Two lines in the data below mark the range: the one with "ATOM 278 C C" and the one with "ATOM 323 O O". Return both, along with every line between them, exactly.

(Items listed in a dataset)
================

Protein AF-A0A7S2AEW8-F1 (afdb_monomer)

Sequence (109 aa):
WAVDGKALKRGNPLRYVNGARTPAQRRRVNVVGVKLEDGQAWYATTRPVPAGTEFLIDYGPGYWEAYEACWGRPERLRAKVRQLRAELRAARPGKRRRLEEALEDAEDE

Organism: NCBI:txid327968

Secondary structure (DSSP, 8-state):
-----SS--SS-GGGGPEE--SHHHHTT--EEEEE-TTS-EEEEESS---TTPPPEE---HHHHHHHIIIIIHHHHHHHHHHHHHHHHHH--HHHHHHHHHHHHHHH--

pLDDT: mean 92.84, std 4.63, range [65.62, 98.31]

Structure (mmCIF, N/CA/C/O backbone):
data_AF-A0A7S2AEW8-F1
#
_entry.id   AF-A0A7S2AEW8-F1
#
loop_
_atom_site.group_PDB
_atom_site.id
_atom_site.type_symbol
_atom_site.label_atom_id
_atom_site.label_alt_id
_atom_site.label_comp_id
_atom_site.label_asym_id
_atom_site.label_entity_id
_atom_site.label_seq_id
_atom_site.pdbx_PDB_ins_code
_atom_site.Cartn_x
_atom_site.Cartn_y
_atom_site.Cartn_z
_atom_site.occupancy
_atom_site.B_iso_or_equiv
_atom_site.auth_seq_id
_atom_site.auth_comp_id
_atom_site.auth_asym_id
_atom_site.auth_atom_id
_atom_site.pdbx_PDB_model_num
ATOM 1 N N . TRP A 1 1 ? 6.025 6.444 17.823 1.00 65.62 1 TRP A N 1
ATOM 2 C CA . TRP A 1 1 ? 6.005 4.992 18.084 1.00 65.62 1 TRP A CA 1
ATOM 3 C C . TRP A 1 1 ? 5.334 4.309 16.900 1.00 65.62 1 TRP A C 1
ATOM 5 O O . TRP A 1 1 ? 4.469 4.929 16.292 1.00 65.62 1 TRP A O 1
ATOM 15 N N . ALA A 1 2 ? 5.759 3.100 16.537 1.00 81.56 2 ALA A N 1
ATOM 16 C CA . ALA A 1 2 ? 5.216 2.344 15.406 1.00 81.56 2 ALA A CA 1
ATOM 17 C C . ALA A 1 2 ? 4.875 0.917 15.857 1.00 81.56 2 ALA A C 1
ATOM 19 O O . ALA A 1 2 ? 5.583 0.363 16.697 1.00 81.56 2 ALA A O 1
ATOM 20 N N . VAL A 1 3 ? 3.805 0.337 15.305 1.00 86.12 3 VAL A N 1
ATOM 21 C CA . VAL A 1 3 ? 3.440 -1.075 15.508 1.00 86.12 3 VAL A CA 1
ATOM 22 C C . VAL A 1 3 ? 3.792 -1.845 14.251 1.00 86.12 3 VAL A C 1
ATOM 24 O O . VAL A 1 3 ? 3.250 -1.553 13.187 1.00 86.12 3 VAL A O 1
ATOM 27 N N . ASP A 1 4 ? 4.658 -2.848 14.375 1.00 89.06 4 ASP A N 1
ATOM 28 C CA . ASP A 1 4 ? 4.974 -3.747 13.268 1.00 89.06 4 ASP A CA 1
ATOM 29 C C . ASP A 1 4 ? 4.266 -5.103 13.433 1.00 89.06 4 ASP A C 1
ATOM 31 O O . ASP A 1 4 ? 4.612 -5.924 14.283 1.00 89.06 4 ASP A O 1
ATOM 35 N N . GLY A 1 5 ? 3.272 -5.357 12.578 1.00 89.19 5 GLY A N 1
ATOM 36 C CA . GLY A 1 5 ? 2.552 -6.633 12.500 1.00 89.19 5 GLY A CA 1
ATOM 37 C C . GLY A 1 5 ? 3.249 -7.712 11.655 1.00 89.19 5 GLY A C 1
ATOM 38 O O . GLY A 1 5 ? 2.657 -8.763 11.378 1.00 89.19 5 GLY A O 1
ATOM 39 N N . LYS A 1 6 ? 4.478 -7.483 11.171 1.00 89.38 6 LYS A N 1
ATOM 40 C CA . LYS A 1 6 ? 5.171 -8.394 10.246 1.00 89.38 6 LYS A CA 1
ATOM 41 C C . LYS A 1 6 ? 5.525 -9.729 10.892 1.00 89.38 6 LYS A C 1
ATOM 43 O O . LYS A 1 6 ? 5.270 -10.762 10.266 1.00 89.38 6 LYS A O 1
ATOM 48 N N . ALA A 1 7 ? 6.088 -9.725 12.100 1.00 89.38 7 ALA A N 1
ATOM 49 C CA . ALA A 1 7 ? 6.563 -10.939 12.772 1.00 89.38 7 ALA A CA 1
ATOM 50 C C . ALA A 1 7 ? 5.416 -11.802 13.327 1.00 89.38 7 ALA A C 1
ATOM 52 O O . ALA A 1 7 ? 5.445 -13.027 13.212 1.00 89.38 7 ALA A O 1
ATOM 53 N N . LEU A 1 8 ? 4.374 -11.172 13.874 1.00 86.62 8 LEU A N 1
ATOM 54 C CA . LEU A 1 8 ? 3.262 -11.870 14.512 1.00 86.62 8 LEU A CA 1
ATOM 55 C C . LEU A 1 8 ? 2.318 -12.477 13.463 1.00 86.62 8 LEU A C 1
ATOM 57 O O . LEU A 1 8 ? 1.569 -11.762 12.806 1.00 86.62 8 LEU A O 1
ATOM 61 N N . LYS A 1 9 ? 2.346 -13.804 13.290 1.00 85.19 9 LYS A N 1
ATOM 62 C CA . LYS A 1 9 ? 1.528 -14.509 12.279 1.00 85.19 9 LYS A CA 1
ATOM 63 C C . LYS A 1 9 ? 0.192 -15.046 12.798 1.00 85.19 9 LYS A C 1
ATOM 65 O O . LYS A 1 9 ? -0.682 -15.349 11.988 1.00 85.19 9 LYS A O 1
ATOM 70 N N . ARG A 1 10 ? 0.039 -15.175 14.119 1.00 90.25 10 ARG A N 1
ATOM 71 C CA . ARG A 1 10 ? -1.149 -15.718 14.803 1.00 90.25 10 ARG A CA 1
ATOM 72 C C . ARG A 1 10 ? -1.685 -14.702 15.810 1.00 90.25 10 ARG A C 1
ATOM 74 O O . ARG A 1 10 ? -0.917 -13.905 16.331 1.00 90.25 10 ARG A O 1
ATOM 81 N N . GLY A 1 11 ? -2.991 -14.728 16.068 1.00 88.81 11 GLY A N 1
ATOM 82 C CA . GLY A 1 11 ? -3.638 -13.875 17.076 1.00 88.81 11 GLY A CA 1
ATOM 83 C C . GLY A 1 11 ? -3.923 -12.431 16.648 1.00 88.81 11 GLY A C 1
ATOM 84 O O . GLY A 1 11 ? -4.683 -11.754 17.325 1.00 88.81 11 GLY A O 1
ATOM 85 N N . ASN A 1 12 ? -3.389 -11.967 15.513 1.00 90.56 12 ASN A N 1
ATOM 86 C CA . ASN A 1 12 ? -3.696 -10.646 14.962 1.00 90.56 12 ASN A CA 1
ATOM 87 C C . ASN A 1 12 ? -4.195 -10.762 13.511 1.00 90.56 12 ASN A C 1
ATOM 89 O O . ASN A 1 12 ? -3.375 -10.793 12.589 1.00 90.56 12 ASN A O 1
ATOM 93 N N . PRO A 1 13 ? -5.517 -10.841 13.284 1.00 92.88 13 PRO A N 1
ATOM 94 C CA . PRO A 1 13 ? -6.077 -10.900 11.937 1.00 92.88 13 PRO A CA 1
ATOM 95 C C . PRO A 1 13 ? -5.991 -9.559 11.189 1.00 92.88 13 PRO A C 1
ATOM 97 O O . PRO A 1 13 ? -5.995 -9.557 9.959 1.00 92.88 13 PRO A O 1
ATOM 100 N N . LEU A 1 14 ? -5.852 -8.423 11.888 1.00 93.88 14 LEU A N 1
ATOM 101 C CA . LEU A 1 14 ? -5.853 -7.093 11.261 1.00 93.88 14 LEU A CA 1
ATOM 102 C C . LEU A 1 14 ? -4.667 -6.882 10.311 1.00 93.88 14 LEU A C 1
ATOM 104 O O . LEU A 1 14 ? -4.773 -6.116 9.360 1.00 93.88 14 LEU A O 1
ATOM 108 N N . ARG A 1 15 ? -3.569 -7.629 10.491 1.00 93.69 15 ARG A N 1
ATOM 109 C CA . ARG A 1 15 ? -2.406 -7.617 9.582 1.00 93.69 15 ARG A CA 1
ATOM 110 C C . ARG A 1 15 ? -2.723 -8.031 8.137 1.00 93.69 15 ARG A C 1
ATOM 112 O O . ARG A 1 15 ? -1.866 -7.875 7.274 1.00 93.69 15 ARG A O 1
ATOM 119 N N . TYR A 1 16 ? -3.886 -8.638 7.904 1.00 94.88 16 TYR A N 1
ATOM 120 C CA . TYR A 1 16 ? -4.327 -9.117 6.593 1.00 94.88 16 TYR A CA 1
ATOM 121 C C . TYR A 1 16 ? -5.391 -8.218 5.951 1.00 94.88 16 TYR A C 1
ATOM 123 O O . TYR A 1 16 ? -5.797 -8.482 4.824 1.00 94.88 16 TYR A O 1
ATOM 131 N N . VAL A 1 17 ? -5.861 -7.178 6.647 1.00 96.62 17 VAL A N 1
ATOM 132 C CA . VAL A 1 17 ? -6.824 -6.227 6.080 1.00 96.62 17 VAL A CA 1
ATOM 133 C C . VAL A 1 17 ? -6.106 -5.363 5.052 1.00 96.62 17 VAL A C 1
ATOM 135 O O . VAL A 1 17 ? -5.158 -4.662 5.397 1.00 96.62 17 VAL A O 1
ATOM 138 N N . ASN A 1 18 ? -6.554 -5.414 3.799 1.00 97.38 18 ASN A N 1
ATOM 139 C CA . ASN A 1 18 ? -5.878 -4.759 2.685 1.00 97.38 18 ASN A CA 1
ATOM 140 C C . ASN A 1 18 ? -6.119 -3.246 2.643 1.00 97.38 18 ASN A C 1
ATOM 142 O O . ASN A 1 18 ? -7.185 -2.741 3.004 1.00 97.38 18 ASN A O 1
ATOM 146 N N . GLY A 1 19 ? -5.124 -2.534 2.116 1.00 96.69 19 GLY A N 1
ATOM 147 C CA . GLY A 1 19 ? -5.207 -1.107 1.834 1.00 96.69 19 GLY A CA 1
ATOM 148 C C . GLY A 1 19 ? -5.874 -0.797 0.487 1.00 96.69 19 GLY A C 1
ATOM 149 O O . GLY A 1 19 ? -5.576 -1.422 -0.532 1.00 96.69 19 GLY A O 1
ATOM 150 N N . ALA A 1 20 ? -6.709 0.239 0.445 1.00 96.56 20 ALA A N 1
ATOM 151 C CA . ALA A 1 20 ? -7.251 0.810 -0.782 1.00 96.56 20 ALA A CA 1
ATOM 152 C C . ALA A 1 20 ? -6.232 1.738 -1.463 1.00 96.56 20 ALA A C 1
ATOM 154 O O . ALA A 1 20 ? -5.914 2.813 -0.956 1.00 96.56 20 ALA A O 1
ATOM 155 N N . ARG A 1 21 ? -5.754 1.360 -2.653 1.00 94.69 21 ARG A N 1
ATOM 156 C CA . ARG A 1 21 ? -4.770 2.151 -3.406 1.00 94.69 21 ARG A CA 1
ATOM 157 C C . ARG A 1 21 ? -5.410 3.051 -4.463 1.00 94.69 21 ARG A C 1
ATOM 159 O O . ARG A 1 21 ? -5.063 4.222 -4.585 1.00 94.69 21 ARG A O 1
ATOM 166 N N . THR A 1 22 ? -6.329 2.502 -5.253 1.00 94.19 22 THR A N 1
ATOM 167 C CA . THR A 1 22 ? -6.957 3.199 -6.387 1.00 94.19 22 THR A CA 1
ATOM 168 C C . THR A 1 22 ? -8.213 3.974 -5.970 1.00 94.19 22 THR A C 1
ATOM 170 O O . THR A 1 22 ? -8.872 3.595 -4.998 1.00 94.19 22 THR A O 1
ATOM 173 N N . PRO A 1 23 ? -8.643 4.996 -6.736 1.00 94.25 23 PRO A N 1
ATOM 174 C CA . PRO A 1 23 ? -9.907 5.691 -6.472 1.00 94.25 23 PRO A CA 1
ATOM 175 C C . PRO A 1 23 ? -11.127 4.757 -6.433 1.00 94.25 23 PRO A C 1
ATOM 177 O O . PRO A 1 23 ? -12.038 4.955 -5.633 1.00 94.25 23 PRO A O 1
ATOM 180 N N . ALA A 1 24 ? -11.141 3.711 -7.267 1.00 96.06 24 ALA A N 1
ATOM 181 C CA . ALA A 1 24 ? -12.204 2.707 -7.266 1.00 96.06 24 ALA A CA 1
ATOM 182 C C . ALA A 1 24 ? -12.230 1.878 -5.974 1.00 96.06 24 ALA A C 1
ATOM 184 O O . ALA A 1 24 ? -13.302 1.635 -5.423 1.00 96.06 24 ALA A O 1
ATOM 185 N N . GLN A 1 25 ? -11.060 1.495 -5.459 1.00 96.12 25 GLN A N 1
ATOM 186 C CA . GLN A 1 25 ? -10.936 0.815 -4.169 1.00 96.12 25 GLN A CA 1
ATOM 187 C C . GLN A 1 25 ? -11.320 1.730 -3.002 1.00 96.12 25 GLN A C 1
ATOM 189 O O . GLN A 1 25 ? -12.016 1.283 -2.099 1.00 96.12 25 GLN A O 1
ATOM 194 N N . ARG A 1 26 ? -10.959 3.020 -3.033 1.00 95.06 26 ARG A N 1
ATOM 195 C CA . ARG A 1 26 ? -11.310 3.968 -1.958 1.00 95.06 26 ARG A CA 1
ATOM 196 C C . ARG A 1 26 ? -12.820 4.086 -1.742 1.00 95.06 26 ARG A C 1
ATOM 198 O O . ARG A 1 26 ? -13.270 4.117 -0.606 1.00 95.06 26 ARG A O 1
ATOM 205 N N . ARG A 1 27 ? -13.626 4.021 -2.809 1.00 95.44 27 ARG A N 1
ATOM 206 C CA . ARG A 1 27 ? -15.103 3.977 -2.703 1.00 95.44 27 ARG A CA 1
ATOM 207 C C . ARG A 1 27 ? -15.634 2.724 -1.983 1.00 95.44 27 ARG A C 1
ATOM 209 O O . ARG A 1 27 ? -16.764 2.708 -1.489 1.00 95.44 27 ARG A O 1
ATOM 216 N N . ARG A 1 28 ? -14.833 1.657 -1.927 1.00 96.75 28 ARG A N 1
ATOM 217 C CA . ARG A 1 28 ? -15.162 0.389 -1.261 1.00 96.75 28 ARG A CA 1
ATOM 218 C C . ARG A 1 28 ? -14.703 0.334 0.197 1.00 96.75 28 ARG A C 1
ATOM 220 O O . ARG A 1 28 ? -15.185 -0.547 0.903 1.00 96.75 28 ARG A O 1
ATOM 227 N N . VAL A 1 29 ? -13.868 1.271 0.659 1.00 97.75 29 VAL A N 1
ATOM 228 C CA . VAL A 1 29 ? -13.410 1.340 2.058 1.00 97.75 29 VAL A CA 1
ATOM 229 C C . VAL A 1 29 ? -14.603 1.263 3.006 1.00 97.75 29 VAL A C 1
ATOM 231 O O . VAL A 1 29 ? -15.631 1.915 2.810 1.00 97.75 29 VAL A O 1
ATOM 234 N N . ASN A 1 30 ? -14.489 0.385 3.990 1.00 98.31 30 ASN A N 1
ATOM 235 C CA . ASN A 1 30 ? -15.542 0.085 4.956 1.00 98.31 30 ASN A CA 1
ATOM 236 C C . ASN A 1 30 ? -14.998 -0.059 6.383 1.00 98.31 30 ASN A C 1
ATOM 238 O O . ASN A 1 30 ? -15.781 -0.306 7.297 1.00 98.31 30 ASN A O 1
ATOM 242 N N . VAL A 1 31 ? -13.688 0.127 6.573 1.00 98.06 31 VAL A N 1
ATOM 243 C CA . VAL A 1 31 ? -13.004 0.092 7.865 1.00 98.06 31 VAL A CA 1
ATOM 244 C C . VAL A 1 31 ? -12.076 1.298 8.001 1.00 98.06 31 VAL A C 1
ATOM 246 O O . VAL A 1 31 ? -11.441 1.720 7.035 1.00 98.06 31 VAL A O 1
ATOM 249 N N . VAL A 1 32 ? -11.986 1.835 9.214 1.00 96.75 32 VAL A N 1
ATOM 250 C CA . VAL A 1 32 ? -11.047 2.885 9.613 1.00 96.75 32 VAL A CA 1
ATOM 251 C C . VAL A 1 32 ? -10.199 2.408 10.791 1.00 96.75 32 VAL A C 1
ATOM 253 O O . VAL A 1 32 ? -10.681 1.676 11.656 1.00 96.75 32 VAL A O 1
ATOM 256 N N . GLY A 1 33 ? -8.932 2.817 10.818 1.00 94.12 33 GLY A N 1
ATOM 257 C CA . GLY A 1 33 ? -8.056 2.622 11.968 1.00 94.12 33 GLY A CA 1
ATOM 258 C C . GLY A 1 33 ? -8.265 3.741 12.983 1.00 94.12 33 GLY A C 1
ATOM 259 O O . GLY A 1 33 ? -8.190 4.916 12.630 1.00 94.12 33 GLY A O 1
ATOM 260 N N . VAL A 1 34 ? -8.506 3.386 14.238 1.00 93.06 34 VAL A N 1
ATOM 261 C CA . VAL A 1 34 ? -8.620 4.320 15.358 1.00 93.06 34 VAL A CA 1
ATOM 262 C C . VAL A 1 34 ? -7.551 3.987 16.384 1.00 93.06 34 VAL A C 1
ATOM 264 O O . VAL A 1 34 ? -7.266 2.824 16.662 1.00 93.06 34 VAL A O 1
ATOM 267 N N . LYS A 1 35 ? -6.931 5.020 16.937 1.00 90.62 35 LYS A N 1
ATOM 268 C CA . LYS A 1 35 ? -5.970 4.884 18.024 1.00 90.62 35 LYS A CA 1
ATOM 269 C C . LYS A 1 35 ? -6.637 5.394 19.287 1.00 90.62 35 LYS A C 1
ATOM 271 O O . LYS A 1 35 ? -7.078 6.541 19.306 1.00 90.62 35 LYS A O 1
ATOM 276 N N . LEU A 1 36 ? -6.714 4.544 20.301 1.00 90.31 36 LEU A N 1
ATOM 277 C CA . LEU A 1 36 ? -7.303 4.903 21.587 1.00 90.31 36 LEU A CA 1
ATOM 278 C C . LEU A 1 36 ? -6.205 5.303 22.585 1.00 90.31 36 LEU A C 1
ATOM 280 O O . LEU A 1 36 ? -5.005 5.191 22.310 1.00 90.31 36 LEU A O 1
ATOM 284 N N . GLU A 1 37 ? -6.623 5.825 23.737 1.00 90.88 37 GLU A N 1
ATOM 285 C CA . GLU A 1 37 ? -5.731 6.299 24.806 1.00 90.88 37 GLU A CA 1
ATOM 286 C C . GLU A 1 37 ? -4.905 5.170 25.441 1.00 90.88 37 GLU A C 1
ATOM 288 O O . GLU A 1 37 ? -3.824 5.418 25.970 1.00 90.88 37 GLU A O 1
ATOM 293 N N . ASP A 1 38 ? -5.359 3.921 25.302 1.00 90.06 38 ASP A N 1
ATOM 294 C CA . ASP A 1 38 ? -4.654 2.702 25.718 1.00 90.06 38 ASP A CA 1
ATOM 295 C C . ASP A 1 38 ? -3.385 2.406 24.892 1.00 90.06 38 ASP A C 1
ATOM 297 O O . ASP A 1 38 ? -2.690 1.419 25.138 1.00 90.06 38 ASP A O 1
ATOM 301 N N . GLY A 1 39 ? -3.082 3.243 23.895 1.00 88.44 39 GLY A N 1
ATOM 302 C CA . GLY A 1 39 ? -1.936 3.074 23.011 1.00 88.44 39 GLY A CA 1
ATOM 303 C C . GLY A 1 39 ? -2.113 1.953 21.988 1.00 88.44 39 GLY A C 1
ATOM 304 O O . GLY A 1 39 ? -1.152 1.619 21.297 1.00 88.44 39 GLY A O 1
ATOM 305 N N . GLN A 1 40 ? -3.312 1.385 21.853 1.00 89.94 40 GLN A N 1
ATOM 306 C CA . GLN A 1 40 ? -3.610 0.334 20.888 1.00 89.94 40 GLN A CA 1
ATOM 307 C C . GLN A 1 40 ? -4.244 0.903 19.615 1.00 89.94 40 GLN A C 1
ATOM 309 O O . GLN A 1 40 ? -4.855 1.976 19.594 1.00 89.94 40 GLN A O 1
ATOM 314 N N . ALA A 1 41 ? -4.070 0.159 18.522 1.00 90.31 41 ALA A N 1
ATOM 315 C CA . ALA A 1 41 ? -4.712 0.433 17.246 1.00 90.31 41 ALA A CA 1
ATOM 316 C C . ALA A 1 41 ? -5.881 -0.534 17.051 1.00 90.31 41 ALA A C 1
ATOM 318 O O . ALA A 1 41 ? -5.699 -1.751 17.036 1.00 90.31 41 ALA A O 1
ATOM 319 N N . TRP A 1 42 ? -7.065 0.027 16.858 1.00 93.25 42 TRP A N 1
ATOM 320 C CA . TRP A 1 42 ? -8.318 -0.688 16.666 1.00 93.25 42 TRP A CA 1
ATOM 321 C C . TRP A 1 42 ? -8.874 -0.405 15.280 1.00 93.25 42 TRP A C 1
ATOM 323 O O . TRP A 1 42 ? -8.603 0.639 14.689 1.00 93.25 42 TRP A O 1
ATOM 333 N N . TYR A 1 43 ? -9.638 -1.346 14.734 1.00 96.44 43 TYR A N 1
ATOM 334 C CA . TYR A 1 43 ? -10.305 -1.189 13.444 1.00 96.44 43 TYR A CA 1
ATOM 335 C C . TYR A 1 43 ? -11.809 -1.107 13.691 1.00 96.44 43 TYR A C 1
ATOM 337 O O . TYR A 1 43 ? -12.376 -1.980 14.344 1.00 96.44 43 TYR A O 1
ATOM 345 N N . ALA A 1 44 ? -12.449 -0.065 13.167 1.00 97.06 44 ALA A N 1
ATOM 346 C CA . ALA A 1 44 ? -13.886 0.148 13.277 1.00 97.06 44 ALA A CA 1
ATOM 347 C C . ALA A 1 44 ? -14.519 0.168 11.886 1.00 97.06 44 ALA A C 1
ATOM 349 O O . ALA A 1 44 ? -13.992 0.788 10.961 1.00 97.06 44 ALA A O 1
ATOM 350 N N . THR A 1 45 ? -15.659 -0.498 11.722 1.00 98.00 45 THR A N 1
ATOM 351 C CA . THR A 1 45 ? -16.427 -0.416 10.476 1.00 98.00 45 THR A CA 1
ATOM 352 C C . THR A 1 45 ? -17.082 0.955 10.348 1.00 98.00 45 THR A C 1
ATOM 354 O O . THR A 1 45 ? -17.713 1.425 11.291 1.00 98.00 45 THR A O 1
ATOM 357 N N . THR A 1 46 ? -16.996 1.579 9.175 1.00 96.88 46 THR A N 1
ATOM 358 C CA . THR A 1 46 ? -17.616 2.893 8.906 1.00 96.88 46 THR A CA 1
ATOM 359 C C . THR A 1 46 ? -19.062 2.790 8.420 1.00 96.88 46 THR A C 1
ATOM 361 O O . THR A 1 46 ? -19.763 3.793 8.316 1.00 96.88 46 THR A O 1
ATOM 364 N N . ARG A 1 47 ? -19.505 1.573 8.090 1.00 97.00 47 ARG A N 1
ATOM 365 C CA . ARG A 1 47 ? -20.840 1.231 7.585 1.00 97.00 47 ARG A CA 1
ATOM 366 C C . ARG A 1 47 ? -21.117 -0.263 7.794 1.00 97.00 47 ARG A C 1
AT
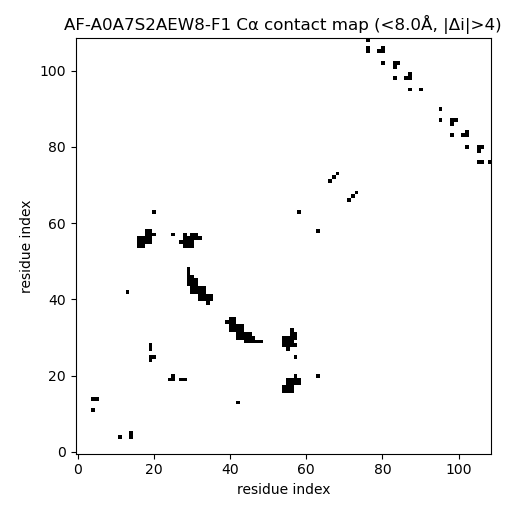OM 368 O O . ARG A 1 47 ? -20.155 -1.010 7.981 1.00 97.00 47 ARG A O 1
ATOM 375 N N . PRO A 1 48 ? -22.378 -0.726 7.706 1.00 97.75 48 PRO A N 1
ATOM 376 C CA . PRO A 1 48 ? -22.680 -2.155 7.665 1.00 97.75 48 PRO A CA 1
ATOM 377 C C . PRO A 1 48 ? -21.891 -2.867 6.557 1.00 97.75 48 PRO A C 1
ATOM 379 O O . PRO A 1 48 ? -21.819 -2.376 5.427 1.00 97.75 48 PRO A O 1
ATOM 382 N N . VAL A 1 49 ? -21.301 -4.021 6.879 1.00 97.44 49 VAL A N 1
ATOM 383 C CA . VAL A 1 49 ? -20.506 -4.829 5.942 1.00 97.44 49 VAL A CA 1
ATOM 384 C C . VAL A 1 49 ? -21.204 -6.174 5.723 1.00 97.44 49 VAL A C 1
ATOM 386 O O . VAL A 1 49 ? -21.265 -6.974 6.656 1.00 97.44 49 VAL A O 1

================

#### Response to the task:
ATOM 278 C C . LEU A 1 36 ? -6.205 5.303 22.585 1.00 90.31 36 LEU A C 1
ATOM 280 O O . LEU A 1 36 ? -5.005 5.191 22.310 1.00 90.31 36 LEU A O 1
ATOM 284 N N . GLU A 1 37 ? -6.623 5.825 23.737 1.00 90.88 37 GLU A N 1
ATOM 285 C CA . GLU A 1 37 ? -5.731 6.299 24.806 1.00 90.88 37 GLU A CA 1
ATOM 286 C C . GLU A 1 37 ? -4.905 5.170 25.441 1.00 90.88 37 GLU A C 1
ATOM 288 O O . GLU A 1 37 ? -3.824 5.418 25.970 1.00 90.88 37 GLU A O 1
ATOM 293 N N . ASP A 1 38 ? -5.359 3.921 25.302 1.00 90.06 38 ASP A N 1
ATOM 294 C CA . ASP A 1 38 ? -4.654 2.702 25.718 1.00 90.06 38 ASP A CA 1
ATOM 295 C C . ASP A 1 38 ? -3.385 2.406 24.892 1.00 90.06 38 ASP A C 1
ATOM 297 O O . ASP A 1 38 ? -2.690 1.419 25.138 1.00 90.06 38 ASP A O 1
ATOM 301 N N . GLY A 1 39 ? -3.082 3.243 23.895 1.00 88.44 39 GLY A N 1
ATOM 302 C CA . GLY A 1 39 ? -1.936 3.074 23.011 1.00 88.44 39 GLY A CA 1
ATOM 303 C C . GLY A 1 39 ? -2.113 1.953 21.988 1.00 88.44 39 GLY A C 1
ATOM 304 O O . GLY A 1 39 ? -1.152 1.619 21.297 1.00 88.44 39 GLY A O 1
ATOM 305 N N . GLN A 1 40 ? -3.312 1.385 21.853 1.00 89.94 40 GLN A N 1
ATOM 306 C CA . GLN A 1 40 ? -3.610 0.334 20.888 1.00 89.94 40 GLN A CA 1
ATOM 307 C C . GLN A 1 40 ? -4.244 0.903 19.615 1.00 89.94 40 GLN A C 1
ATOM 309 O O . GLN A 1 40 ? -4.855 1.976 19.594 1.00 89.94 40 GLN A O 1
ATOM 314 N N . ALA A 1 41 ? -4.070 0.159 18.522 1.00 90.31 41 ALA A N 1
ATOM 315 C CA . ALA A 1 41 ? -4.712 0.433 17.246 1.00 90.31 41 ALA A CA 1
ATOM 316 C C . ALA A 1 41 ? -5.881 -0.534 17.051 1.00 90.31 41 ALA A C 1
ATOM 318 O O . ALA A 1 41 ? -5.699 -1.751 17.036 1.00 90.31 41 ALA A O 1
ATOM 319 N N . TRP A 1 42 ? -7.065 0.027 16.858 1.00 93.25 42 TRP A N 1
ATOM 320 C CA . TRP A 1 42 ? -8.318 -0.688 16.666 1.00 93.25 42 TRP A CA 1
ATOM 321 C C . TRP A 1 42 ? -8.874 -0.405 15.280 1.00 93.25 42 TRP A C 1
ATOM 323 O O . TRP A 1 42 ? -8.603 0.639 14.689 1.00 93.25 42 TRP A O 1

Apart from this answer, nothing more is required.